Destroyed flipped tanks - do we bother?

This is the ultimate question - when a tank is flipped, do we destroy it? Now, given the advantages a flipped tank gives, the answer to that is No. I know it can be tempting to do so, bearing in mind you get free points, which can make the difference between one's position on the leaderboard, which will lead to more crystals. However, I believe that you should control yourself and not do it - forget the five points you'll get, try to nab the flag, or simply take out other enemies! One less player leaves the enemies in a much more vulnerable state! Those five points will seem like nothing when taking into account the points you'll get. In destroying the tank, you'll be cutting off the time the enemy is out of action, which isn't the right play to make.

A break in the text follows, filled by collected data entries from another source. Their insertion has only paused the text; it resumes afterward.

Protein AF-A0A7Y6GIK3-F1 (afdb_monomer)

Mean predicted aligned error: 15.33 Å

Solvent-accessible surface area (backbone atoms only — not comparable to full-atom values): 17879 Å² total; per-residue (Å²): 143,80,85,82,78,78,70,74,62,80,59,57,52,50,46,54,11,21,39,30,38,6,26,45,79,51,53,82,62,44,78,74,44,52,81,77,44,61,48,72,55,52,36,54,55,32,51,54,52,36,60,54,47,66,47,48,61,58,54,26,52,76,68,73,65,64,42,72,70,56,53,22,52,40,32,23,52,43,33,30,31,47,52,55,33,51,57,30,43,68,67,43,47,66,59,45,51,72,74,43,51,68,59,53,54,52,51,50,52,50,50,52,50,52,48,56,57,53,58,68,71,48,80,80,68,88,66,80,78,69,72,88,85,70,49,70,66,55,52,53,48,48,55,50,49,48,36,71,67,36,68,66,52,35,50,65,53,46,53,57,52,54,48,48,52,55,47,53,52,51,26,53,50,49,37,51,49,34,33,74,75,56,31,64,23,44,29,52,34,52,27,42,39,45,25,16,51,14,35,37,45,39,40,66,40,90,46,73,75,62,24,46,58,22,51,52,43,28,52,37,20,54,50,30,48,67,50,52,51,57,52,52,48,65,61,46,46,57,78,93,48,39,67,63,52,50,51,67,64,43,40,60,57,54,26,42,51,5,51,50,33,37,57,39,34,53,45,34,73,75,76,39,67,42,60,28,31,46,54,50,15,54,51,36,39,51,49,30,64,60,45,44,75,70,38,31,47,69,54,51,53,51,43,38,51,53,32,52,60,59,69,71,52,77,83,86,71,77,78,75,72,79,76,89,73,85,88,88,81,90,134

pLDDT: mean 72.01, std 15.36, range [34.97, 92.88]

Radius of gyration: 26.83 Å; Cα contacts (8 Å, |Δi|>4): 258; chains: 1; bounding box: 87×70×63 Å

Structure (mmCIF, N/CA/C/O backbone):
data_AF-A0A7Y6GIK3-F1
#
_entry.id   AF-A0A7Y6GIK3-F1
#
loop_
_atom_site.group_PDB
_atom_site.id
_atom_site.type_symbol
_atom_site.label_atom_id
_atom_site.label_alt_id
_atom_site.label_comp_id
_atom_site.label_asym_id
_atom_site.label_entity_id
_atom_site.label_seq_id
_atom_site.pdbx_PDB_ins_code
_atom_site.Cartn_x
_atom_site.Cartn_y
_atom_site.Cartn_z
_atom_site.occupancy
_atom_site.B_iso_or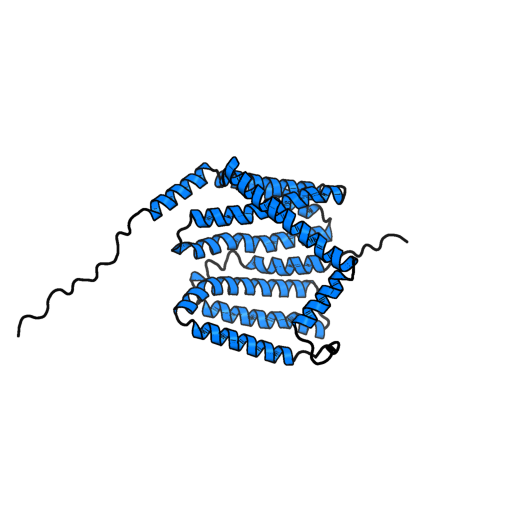_equiv
_atom_site.auth_seq_id
_atom_site.auth_comp_id
_atom_site.auth_asym_id
_atom_site.auth_atom_id
_atom_site.pdbx_PDB_model_num
ATOM 1 N N . MET A 1 1 ? 33.227 15.508 -19.101 1.00 40.00 1 MET A N 1
ATOM 2 C CA . MET A 1 1 ? 32.051 14.838 -19.698 1.00 40.00 1 MET A CA 1
ATOM 3 C C . MET A 1 1 ? 31.133 14.416 -18.569 1.00 40.00 1 MET A C 1
ATOM 5 O O . MET A 1 1 ? 31.248 13.326 -18.029 1.00 40.00 1 MET A O 1
ATOM 9 N N . THR A 1 2 ? 30.338 15.377 -18.123 1.00 35.78 2 THR A N 1
ATOM 10 C CA . THR A 1 2 ? 29.383 15.296 -17.020 1.00 35.78 2 THR A CA 1
ATOM 11 C C . THR A 1 2 ? 27.985 14.997 -17.558 1.00 35.78 2 THR A C 1
ATOM 13 O O . THR A 1 2 ? 27.677 15.325 -18.698 1.00 35.78 2 THR A O 1
ATOM 16 N N . SER A 1 3 ? 27.168 14.411 -16.679 1.00 38.22 3 SER A N 1
ATOM 17 C CA . SER A 1 3 ? 25.712 14.228 -16.750 1.00 38.22 3 SER A CA 1
ATOM 18 C C . SER A 1 3 ? 25.155 13.282 -17.817 1.00 38.22 3 SER A C 1
ATOM 20 O O . SER A 1 3 ? 24.510 13.715 -18.762 1.00 38.22 3 SER A O 1
ATOM 22 N N . ASP A 1 4 ? 25.264 11.981 -17.549 1.00 34.97 4 ASP A N 1
ATOM 23 C CA . ASP A 1 4 ? 24.287 10.996 -18.026 1.00 34.97 4 ASP A CA 1
ATOM 24 C C . ASP A 1 4 ? 23.709 10.249 -16.812 1.00 34.97 4 ASP A C 1
ATOM 26 O O . ASP A 1 4 ? 23.920 9.057 -16.576 1.00 34.97 4 ASP A O 1
ATOM 30 N N . ILE A 1 5 ? 23.021 11.004 -15.946 1.00 39.03 5 ILE A N 1
ATOM 31 C CA . ILE A 1 5 ? 22.122 10.406 -14.957 1.00 39.03 5 ILE A CA 1
ATOM 32 C C . ILE A 1 5 ? 20.955 9.866 -15.774 1.00 39.03 5 ILE A C 1
ATOM 34 O O . ILE A 1 5 ? 20.050 10.614 -16.145 1.00 39.03 5 ILE A O 1
ATOM 38 N N . ARG A 1 6 ? 21.029 8.570 -16.096 1.00 40.28 6 ARG A N 1
ATOM 39 C CA . ARG A 1 6 ? 19.961 7.778 -16.706 1.00 40.28 6 ARG A CA 1
ATOM 40 C C . ARG A 1 6 ? 18.648 8.088 -15.990 1.00 40.28 6 ARG A C 1
ATOM 42 O O . ARG A 1 6 ? 18.378 7.567 -14.909 1.00 40.28 6 ARG A O 1
ATOM 49 N N . LYS A 1 7 ? 17.844 8.962 -16.599 1.00 42.00 7 LYS A N 1
ATOM 50 C CA . LYS A 1 7 ? 16.431 9.128 -16.272 1.00 42.00 7 LYS A CA 1
ATOM 51 C C . LYS A 1 7 ? 15.829 7.726 -16.337 1.00 42.00 7 LYS A C 1
ATOM 53 O O . LYS A 1 7 ? 16.052 7.028 -17.328 1.00 42.00 7 LYS A O 1
ATOM 58 N N . LEU A 1 8 ? 15.112 7.292 -15.295 1.00 45.84 8 LEU A N 1
ATOM 59 C CA . LEU A 1 8 ? 14.277 6.096 -15.418 1.00 45.84 8 LEU A CA 1
ATOM 60 C C . LEU A 1 8 ? 13.460 6.242 -16.714 1.00 45.84 8 LEU A C 1
ATOM 62 O O . LEU A 1 8 ? 12.991 7.358 -16.975 1.00 45.84 8 LEU A O 1
ATOM 66 N N . PRO A 1 9 ? 13.311 5.183 -17.534 1.00 49.47 9 PRO A N 1
ATOM 67 C CA . PRO A 1 9 ? 12.565 5.274 -18.782 1.00 49.47 9 PRO A CA 1
ATOM 68 C C . PRO A 1 9 ? 11.228 5.954 -18.502 1.00 49.47 9 PRO A C 1
ATOM 70 O O . PRO A 1 9 ? 10.478 5.507 -17.635 1.00 49.47 9 PRO A O 1
ATOM 73 N N . THR A 1 10 ? 10.931 7.051 -19.198 1.00 53.59 10 THR A N 1
ATOM 74 C CA . THR A 1 10 ? 9.731 7.881 -18.978 1.00 53.59 10 THR A CA 1
ATOM 75 C C . THR A 1 10 ? 8.422 7.084 -19.078 1.00 53.59 10 THR A C 1
ATOM 77 O O . THR A 1 10 ? 7.385 7.523 -18.583 1.00 53.59 10 THR A O 1
ATOM 80 N N . GLY A 1 11 ? 8.468 5.880 -19.660 1.00 47.22 11 GLY A N 1
ATOM 81 C CA . GLY A 1 11 ? 7.372 4.915 -19.692 1.00 47.22 11 GLY A CA 1
ATOM 82 C C . GLY A 1 11 ? 7.119 4.148 -18.387 1.00 47.22 11 GLY A C 1
ATOM 83 O O . GLY A 1 11 ? 5.990 3.724 -18.175 1.00 47.22 11 GLY A O 1
ATOM 84 N N . PHE A 1 12 ? 8.099 3.999 -17.486 1.00 47.97 12 PHE A N 1
ATOM 85 C CA . PHE A 1 12 ? 7.954 3.183 -16.269 1.00 47.97 12 PHE A CA 1
ATOM 86 C C . PHE A 1 12 ? 6.897 3.759 -15.313 1.00 47.97 12 PHE A C 1
ATOM 88 O O . PHE A 1 12 ? 6.013 3.040 -14.856 1.00 47.97 12 PHE A O 1
ATOM 95 N N . GLY A 1 13 ? 6.917 5.079 -15.093 1.00 45.25 13 GLY A N 1
ATOM 96 C CA . GLY A 1 13 ? 5.906 5.763 -14.276 1.00 45.25 13 GLY A CA 1
ATOM 97 C C . GLY A 1 13 ? 4.504 5.748 -14.899 1.00 45.25 13 GLY A C 1
ATOM 98 O O . GLY A 1 13 ? 3.517 5.665 -14.176 1.00 45.25 13 GLY A O 1
ATOM 99 N N . ARG A 1 14 ? 4.411 5.768 -16.238 1.00 50.25 14 ARG A N 1
ATOM 100 C CA . ARG A 1 14 ? 3.140 5.689 -16.986 1.00 50.25 14 ARG A CA 1
ATOM 101 C C . ARG A 1 14 ? 2.554 4.274 -17.005 1.00 50.25 14 ARG A C 1
ATOM 103 O O . ARG A 1 14 ? 1.340 4.115 -16.978 1.00 50.25 14 ARG A O 1
ATOM 110 N N . LEU A 1 15 ? 3.409 3.251 -17.025 1.00 46.72 15 LEU A N 1
ATOM 111 C CA . LEU A 1 15 ? 3.008 1.847 -16.936 1.00 46.72 15 LEU A CA 1
ATOM 112 C C . LEU A 1 15 ? 2.504 1.510 -15.527 1.00 46.72 15 LEU A C 1
ATOM 114 O O . LEU A 1 15 ? 1.451 0.894 -15.382 1.00 46.72 15 LEU A O 1
ATOM 118 N N . TRP A 1 16 ? 3.214 1.984 -14.496 1.00 42.94 16 TRP A N 1
ATOM 119 C CA . TRP A 1 16 ? 2.799 1.825 -13.103 1.00 42.94 16 TRP A CA 1
ATOM 120 C C . TRP A 1 16 ? 1.480 2.554 -12.821 1.00 42.94 16 TRP A C 1
ATOM 122 O O . TRP A 1 16 ? 0.573 1.984 -12.213 1.00 42.94 16 TRP A O 1
ATOM 132 N N . SER A 1 17 ? 1.323 3.790 -13.317 1.00 41.50 17 SER A N 1
ATOM 133 C CA . SER A 1 17 ? 0.068 4.525 -13.164 1.00 41.50 17 SER A CA 1
ATOM 134 C C . SER A 1 17 ? -1.086 3.844 -13.887 1.00 41.50 17 SER A C 1
ATOM 136 O O . SER A 1 17 ? -2.141 3.711 -13.291 1.00 41.50 17 SER A O 1
ATOM 138 N N . ALA A 1 18 ? -0.895 3.311 -15.092 1.00 45.25 18 ALA A N 1
ATOM 139 C CA . ALA A 1 18 ? -1.944 2.599 -15.814 1.00 45.25 18 ALA A CA 1
ATOM 140 C C . ALA A 1 18 ? -2.366 1.265 -15.177 1.00 45.25 18 ALA A C 1
ATOM 142 O O . ALA A 1 18 ? -3.562 0.976 -15.094 1.00 45.25 18 ALA A O 1
ATOM 143 N N . GLN A 1 19 ? -1.404 0.495 -14.655 1.00 39.69 19 GLN A N 1
ATOM 144 C CA . GLN A 1 19 ? -1.691 -0.689 -13.839 1.00 39.69 19 GLN A CA 1
ATOM 145 C C . GLN A 1 19 ? -2.498 -0.314 -12.594 1.00 39.69 19 GLN A C 1
ATOM 147 O O . GLN A 1 19 ? -3.348 -1.078 -12.150 1.00 39.69 19 GLN A O 1
ATOM 152 N N . THR A 1 20 ? -2.262 0.878 -12.051 1.00 41.34 20 THR A N 1
ATOM 153 C CA . THR A 1 20 ? -2.999 1.337 -10.885 1.00 41.34 20 THR A CA 1
ATOM 154 C C . THR A 1 20 ? -4.373 1.872 -11.295 1.00 41.34 20 THR A C 1
ATOM 156 O O . THR A 1 20 ? -5.327 1.413 -10.694 1.00 41.34 20 THR A O 1
ATOM 159 N N . ILE A 1 21 ? -4.529 2.720 -12.334 1.00 38.97 21 ILE A N 1
ATOM 160 C CA . ILE A 1 21 ? -5.816 3.240 -12.889 1.00 38.97 21 ILE A CA 1
ATOM 161 C C . ILE A 1 21 ? -6.784 2.100 -13.164 1.00 38.97 21 ILE A C 1
ATOM 163 O O . ILE A 1 21 ? -7.978 2.260 -13.002 1.00 38.97 21 ILE A O 1
ATOM 167 N N . SER A 1 22 ? -6.276 0.925 -13.508 1.00 40.28 22 SER A N 1
ATOM 168 C CA . SER A 1 22 ? -7.041 -0.317 -13.558 1.00 40.28 22 SER A CA 1
ATOM 169 C C . SER A 1 22 ? -8.037 -0.494 -12.423 1.00 40.28 22 SER A C 1
ATOM 171 O O . SER A 1 22 ? -9.210 -0.780 -12.634 1.00 40.28 22 SER A O 1
ATOM 173 N N . SER A 1 23 ? -7.568 -0.186 -11.216 1.00 39.22 23 SER A N 1
ATOM 174 C CA . SER A 1 23 ? -8.352 -0.295 -9.997 1.00 39.22 23 SER A CA 1
ATOM 175 C C . SER A 1 23 ? -9.388 0.829 -9.781 1.00 39.22 23 SER A C 1
ATOM 177 O O . SER A 1 23 ? -9.979 0.951 -8.715 1.00 39.22 23 SER A O 1
ATOM 179 N N . LEU A 1 24 ? -9.567 1.735 -10.751 1.00 37.28 24 LEU A N 1
ATOM 180 C CA . LEU A 1 24 ? -10.406 2.945 -10.669 1.00 37.28 24 LEU A CA 1
ATOM 181 C C . LEU A 1 24 ? -11.839 2.676 -11.162 1.00 37.28 24 LEU A C 1
ATOM 183 O O . LEU A 1 24 ? -12.772 3.341 -10.719 1.00 37.28 24 LEU A O 1
ATOM 187 N N . GLY A 1 25 ? -12.050 1.668 -12.020 1.00 42.50 25 GLY A N 1
ATOM 188 C CA . GLY A 1 25 ? -13.402 1.226 -12.411 1.00 42.50 25 GLY A CA 1
ATOM 189 C C . GLY A 1 25 ? -14.116 0.370 -11.347 1.00 42.50 25 GLY A C 1
ATOM 190 O O . GLY A 1 25 ? -15.249 -0.070 -11.548 1.00 42.50 25 GLY A O 1
ATOM 191 N N . ASP A 1 26 ? -13.472 0.165 -10.199 1.00 47.34 26 ASP A N 1
ATOM 192 C CA . ASP A 1 26 ? -13.786 -0.885 -9.233 1.00 47.34 26 ASP A CA 1
ATOM 193 C C . ASP A 1 26 ? -14.662 -0.462 -8.043 1.00 47.34 26 ASP A C 1
ATOM 195 O O . ASP A 1 26 ? -15.172 -1.311 -7.313 1.00 47.34 26 ASP A O 1
ATOM 199 N N . GLY A 1 27 ? -14.884 0.839 -7.837 1.00 40.50 27 GLY A N 1
ATOM 200 C CA . GLY A 1 27 ? -15.352 1.333 -6.534 1.00 40.50 27 GLY A CA 1
ATOM 201 C C . GLY A 1 27 ? -16.817 1.648 -6.358 1.00 40.50 27 GLY A C 1
ATOM 202 O O . GLY A 1 27 ? -17.289 1.688 -5.231 1.00 40.50 27 GLY A O 1
ATOM 203 N N . VAL A 1 28 ? -17.552 1.937 -7.426 1.00 42.00 28 VAL A N 1
ATOM 204 C CA . VAL A 1 28 ? -18.882 2.556 -7.261 1.00 42.00 28 VAL A CA 1
ATOM 205 C C . VAL A 1 28 ? -20.001 1.658 -7.773 1.00 42.00 28 VAL A C 1
ATOM 207 O O . VAL A 1 28 ? -21.104 1.683 -7.237 1.00 42.00 28 VAL A O 1
ATOM 210 N N . THR A 1 29 ? -19.710 0.774 -8.724 1.00 38.69 29 THR A N 1
ATOM 211 C CA . THR A 1 29 ? -20.716 -0.123 -9.307 1.00 38.69 29 THR A CA 1
ATOM 212 C C . THR A 1 29 ? -20.703 -1.515 -8.662 1.00 38.69 29 THR A C 1
ATOM 214 O O . THR A 1 29 ? -21.745 -2.148 -8.545 1.00 38.69 29 THR A O 1
ATOM 217 N N . HIS A 1 30 ? -19.564 -2.009 -8.168 1.00 42.94 30 HIS A N 1
ATOM 218 C CA . HIS A 1 30 ? -19.399 -3.451 -7.939 1.00 42.94 30 HIS A CA 1
ATOM 219 C C . HIS A 1 30 ? -19.752 -3.960 -6.536 1.00 42.94 30 HIS A C 1
ATOM 221 O O . HIS A 1 30 ? -20.361 -5.021 -6.442 1.00 42.94 30 HIS A O 1
ATOM 227 N N . ALA A 1 31 ? -19.516 -3.215 -5.451 1.00 39.84 31 ALA A N 1
ATOM 228 C CA . ALA A 1 31 ? -19.944 -3.675 -4.118 1.00 39.84 31 ALA A CA 1
ATOM 229 C C . ALA A 1 31 ? -21.472 -3.754 -3.947 1.00 39.84 31 ALA A C 1
ATOM 231 O O . ALA A 1 31 ? -21.948 -4.538 -3.133 1.00 39.84 31 ALA A O 1
ATOM 232 N N . ALA A 1 32 ? -22.245 -2.990 -4.729 1.00 43.38 32 ALA A N 1
ATOM 233 C CA . ALA A 1 32 ? -23.708 -3.049 -4.716 1.00 43.38 32 ALA A CA 1
ATOM 234 C C . ALA A 1 32 ? -24.293 -4.062 -5.725 1.00 43.38 32 ALA A C 1
ATOM 236 O O . ALA A 1 32 ? -25.386 -4.583 -5.494 1.00 43.38 32 ALA A O 1
ATOM 237 N N . LEU A 1 33 ? -23.589 -4.361 -6.831 1.00 45.75 33 LEU A N 1
ATOM 238 C CA . LEU A 1 33 ? -24.014 -5.379 -7.806 1.00 45.75 33 LEU A CA 1
ATOM 239 C C . LEU A 1 33 ? -23.563 -6.802 -7.447 1.00 45.75 33 LEU A C 1
ATOM 241 O O . LEU A 1 33 ? -24.302 -7.741 -7.735 1.00 45.75 33 LEU A O 1
ATOM 245 N N . VAL A 1 34 ? -22.412 -6.987 -6.787 1.00 46.03 34 VAL A N 1
ATOM 246 C CA . VAL A 1 34 ? -21.901 -8.320 -6.407 1.00 46.03 34 VAL A CA 1
ATOM 247 C C . VAL A 1 34 ? -22.813 -9.018 -5.396 1.00 46.03 34 VAL A C 1
ATOM 249 O O . VAL A 1 34 ? -22.955 -10.235 -5.462 1.00 46.03 34 VAL A O 1
ATOM 252 N N . ASP A 1 35 ? -23.527 -8.274 -4.547 1.00 52.34 35 ASP A N 1
ATOM 253 C CA . ASP A 1 35 ? -24.550 -8.854 -3.663 1.00 52.34 35 ASP A CA 1
ATOM 254 C C . ASP A 1 35 ? -25.764 -9.419 -4.432 1.00 52.34 35 ASP A C 1
ATOM 256 O O . ASP A 1 35 ? -26.508 -10.238 -3.895 1.00 52.34 35 ASP A O 1
ATOM 260 N N . ARG A 1 36 ? -25.961 -9.022 -5.699 1.00 53.81 36 ARG A N 1
ATOM 261 C CA . ARG A 1 36 ? -27.040 -9.515 -6.577 1.00 53.81 36 ARG A CA 1
ATOM 262 C C . ARG A 1 36 ? -26.572 -10.560 -7.588 1.00 53.81 36 ARG A C 1
ATOM 264 O O . ARG A 1 36 ? -27.406 -11.153 -8.271 1.00 53.81 36 ARG A O 1
ATOM 271 N N . TRP A 1 37 ? -25.265 -10.749 -7.741 1.00 62.00 37 TRP A N 1
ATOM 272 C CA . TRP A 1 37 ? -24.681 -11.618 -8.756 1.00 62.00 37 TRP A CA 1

Don't get into the perception that the respawn time will be enough - whilst it's possible it will be, you want to take advantage of this opportunity as much as possible. Leaving them stuck there maximises the advantage you'll get!


What about Deathmatches?

This is definitely fair - you're on your own in the battlefield, with no one to rely on, and getting kills are the key to winning. Let's not sugarcoat it here - when we go in a battle, the general aim is to win. Any advantages simply do not apply when in the Deathmatch scenario - does that make it okay to destroy a flipped tank? Is this the one circumstance where destroying a flipped tank doesn't end up hindering you in any fashion? To be honest, yes - however, before doing so, take into account a couple of things. How much health points does your enemy have? How much protection does your enemy have against your turret? It wouldn't be so wise to bother using up your charge, or wasting a shot on an enemy that you know has hull HP, as it leaves you dry for enemies that aren't flipped. Enemies with good protection against you might not even get you the kill, if they're bulky, which they tend to be in Deathmatches - once again, this can leave you dry for enemies that aren't flipped.

You're a bit more free if you're a Smoky, Twins, or Thunder as the reload isn't as much of an issue; however, you should definitely still be aware of your surroundings.


Conclusion

In a team situation, do not waste your time destroying a flipped tank.

In a solo situation, it's acceptable, but you've got to make sure it's worth doing so.